> [Exercise]: Below this line is a set of entries; quote exactly the lines from the line that contains "ATOM 10 C CA" to the line that contains "ATOM 19 C CA", both lines included.

> [Dataset extract]:
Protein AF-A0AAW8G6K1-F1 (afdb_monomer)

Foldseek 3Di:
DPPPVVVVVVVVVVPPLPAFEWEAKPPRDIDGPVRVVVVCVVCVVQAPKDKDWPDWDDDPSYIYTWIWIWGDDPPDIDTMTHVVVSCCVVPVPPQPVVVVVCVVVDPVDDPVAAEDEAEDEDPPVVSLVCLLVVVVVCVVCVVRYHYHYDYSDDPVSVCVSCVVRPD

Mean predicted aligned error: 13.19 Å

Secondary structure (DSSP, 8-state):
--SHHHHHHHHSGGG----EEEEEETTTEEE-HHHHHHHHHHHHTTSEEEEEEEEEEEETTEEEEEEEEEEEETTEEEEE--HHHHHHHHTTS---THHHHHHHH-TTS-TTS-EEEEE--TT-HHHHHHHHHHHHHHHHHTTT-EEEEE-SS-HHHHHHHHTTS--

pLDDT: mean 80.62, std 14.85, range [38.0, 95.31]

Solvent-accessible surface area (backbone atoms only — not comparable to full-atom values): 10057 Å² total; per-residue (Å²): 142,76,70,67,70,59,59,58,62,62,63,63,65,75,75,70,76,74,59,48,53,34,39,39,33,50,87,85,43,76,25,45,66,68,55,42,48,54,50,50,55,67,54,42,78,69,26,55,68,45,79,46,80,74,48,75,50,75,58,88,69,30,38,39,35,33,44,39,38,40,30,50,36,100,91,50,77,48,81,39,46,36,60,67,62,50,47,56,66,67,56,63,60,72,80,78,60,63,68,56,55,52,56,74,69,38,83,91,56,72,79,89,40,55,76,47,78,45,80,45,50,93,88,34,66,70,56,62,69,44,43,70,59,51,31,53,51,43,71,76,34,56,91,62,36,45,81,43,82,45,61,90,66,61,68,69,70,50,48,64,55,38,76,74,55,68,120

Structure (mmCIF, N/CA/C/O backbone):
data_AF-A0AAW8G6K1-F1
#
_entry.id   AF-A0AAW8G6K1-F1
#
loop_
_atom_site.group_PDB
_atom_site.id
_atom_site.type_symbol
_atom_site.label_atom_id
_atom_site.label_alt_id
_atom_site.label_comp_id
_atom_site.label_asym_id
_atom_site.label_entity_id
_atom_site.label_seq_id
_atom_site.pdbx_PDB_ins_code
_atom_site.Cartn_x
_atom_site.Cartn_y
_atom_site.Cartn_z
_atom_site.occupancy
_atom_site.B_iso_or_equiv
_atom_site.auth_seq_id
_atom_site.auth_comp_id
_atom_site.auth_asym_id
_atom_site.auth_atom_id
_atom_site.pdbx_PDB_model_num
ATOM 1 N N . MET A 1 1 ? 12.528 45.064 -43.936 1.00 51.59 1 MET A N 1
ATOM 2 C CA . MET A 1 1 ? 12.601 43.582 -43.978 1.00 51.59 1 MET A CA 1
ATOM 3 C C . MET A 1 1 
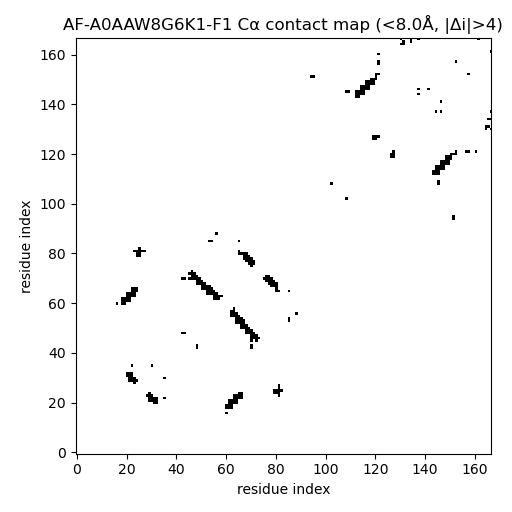? 13.825 43.031 -43.220 1.00 51.59 1 MET A C 1
ATOM 5 O O . MET A 1 1 ? 14.543 42.204 -43.754 1.00 51.59 1 MET A O 1
ATOM 9 N N . LYS A 1 2 ? 14.093 43.467 -41.975 1.00 51.34 2 LYS A N 1
ATOM 10 C CA . LYS A 1 2 ? 15.187 42.913 -41.137 1.00 51.34 2 LYS A CA 1
ATOM 11 C C . LYS A 1 2 ? 14.717 42.332 -39.793 1.00 51.34 2 LYS A C 1
ATOM 13 O O . LYS A 1 2 ? 15.473 41.616 -39.153 1.00 51.34 2 LYS A O 1
ATOM 18 N N . ASN A 1 3 ? 13.451 42.540 -39.417 1.00 51.75 3 ASN A N 1
ATOM 19 C CA . ASN A 1 3 ? 12.944 42.157 -38.091 1.00 51.75 3 ASN A CA 1
ATOM 20 C C . ASN A 1 3 ? 12.062 40.893 -38.092 1.00 51.75 3 ASN A C 1
ATOM 22 O O . ASN A 1 3 ? 11.702 40.412 -37.026 1.00 51.75 3 ASN A O 1
ATOM 26 N N . ILE A 1 4 ? 11.740 40.325 -39.260 1.00 53.69 4 ILE A N 1
ATOM 27 C CA . ILE A 1 4 ? 10.912 39.106 -39.366 1.00 53.69 4 ILE A CA 1
ATOM 28 C C . ILE A 1 4 ? 11.748 37.824 -39.245 1.00 53.69 4 ILE A C 1
ATOM 30 O O . ILE A 1 4 ? 11.277 36.838 -38.688 1.00 53.69 4 ILE A O 1
ATOM 34 N N . PHE A 1 5 ? 13.015 37.848 -39.669 1.00 50.25 5 PHE A N 1
ATOM 35 C CA . PHE A 1 5 ? 13.895 36.677 -39.568 1.00 50.25 5 PHE A CA 1
ATOM 36 C C . PHE A 1 5 ? 14.348 36.396 -38.122 1.00 50.25 5 PHE A C 1
ATOM 38 O O . PHE A 1 5 ? 14.571 35.248 -37.756 1.00 50.25 5 PHE A O 1
ATOM 45 N N . SER A 1 6 ? 14.412 37.432 -37.274 1.00 49.25 6 SER A N 1
ATOM 46 C CA . SER A 1 6 ? 14.774 37.288 -35.855 1.00 49.25 6 SER A CA 1
ATOM 47 C C . SER A 1 6 ? 13.641 36.673 -35.018 1.00 49.25 6 SER A C 1
ATOM 49 O O . SER A 1 6 ? 13.894 35.888 -34.109 1.00 49.25 6 SER A O 1
ATOM 51 N N . LEU A 1 7 ? 12.376 36.943 -35.373 1.00 48.41 7 LEU A N 1
ATOM 52 C CA . LEU A 1 7 ? 11.212 36.411 -34.651 1.00 48.41 7 LEU A CA 1
ATOM 53 C C . LEU A 1 7 ? 10.976 34.909 -34.905 1.00 48.41 7 LEU A C 1
ATOM 55 O O . LEU A 1 7 ? 10.424 34.216 -34.056 1.00 48.41 7 LEU A O 1
ATOM 59 N N . PHE A 1 8 ? 11.420 34.388 -36.052 1.00 49.50 8 PHE A N 1
ATOM 60 C CA . PHE A 1 8 ? 11.364 32.951 -36.344 1.00 49.50 8 PHE A CA 1
ATOM 61 C C . PHE A 1 8 ? 12.451 32.149 -35.615 1.00 49.50 8 PHE A C 1
ATOM 63 O O . PHE A 1 8 ? 12.254 30.967 -35.339 1.00 49.50 8 PHE A O 1
ATOM 70 N N . PHE A 1 9 ? 13.572 32.781 -35.255 1.00 46.34 9 PHE A N 1
ATOM 71 C CA . PHE A 1 9 ? 14.663 32.113 -34.540 1.00 46.34 9 PHE A CA 1
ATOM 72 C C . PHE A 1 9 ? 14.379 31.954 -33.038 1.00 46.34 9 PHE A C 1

> [Output of the task]:
ATOM 10 C CA . LYS A 1 2 ? 15.187 42.913 -41.137 1.00 51.34 2 LYS A CA 1
ATOM 11 C C . LYS A 1 2 ? 14.717 42.332 -39.793 1.00 51.34 2 LYS A C 1
ATOM 13 O O . LYS A 1 2 ? 15.473 41.616 -39.153 1.00 51.34 2 LYS A O 1
ATOM 18 N N . ASN A 1 3 ? 13.451 42.540 -39.417 1.00 51.75 3 ASN A N 1
ATOM 19 C CA . ASN A 1 3 ? 12.944 42.157 -38.091 1.00 51.75 3 ASN A CA 1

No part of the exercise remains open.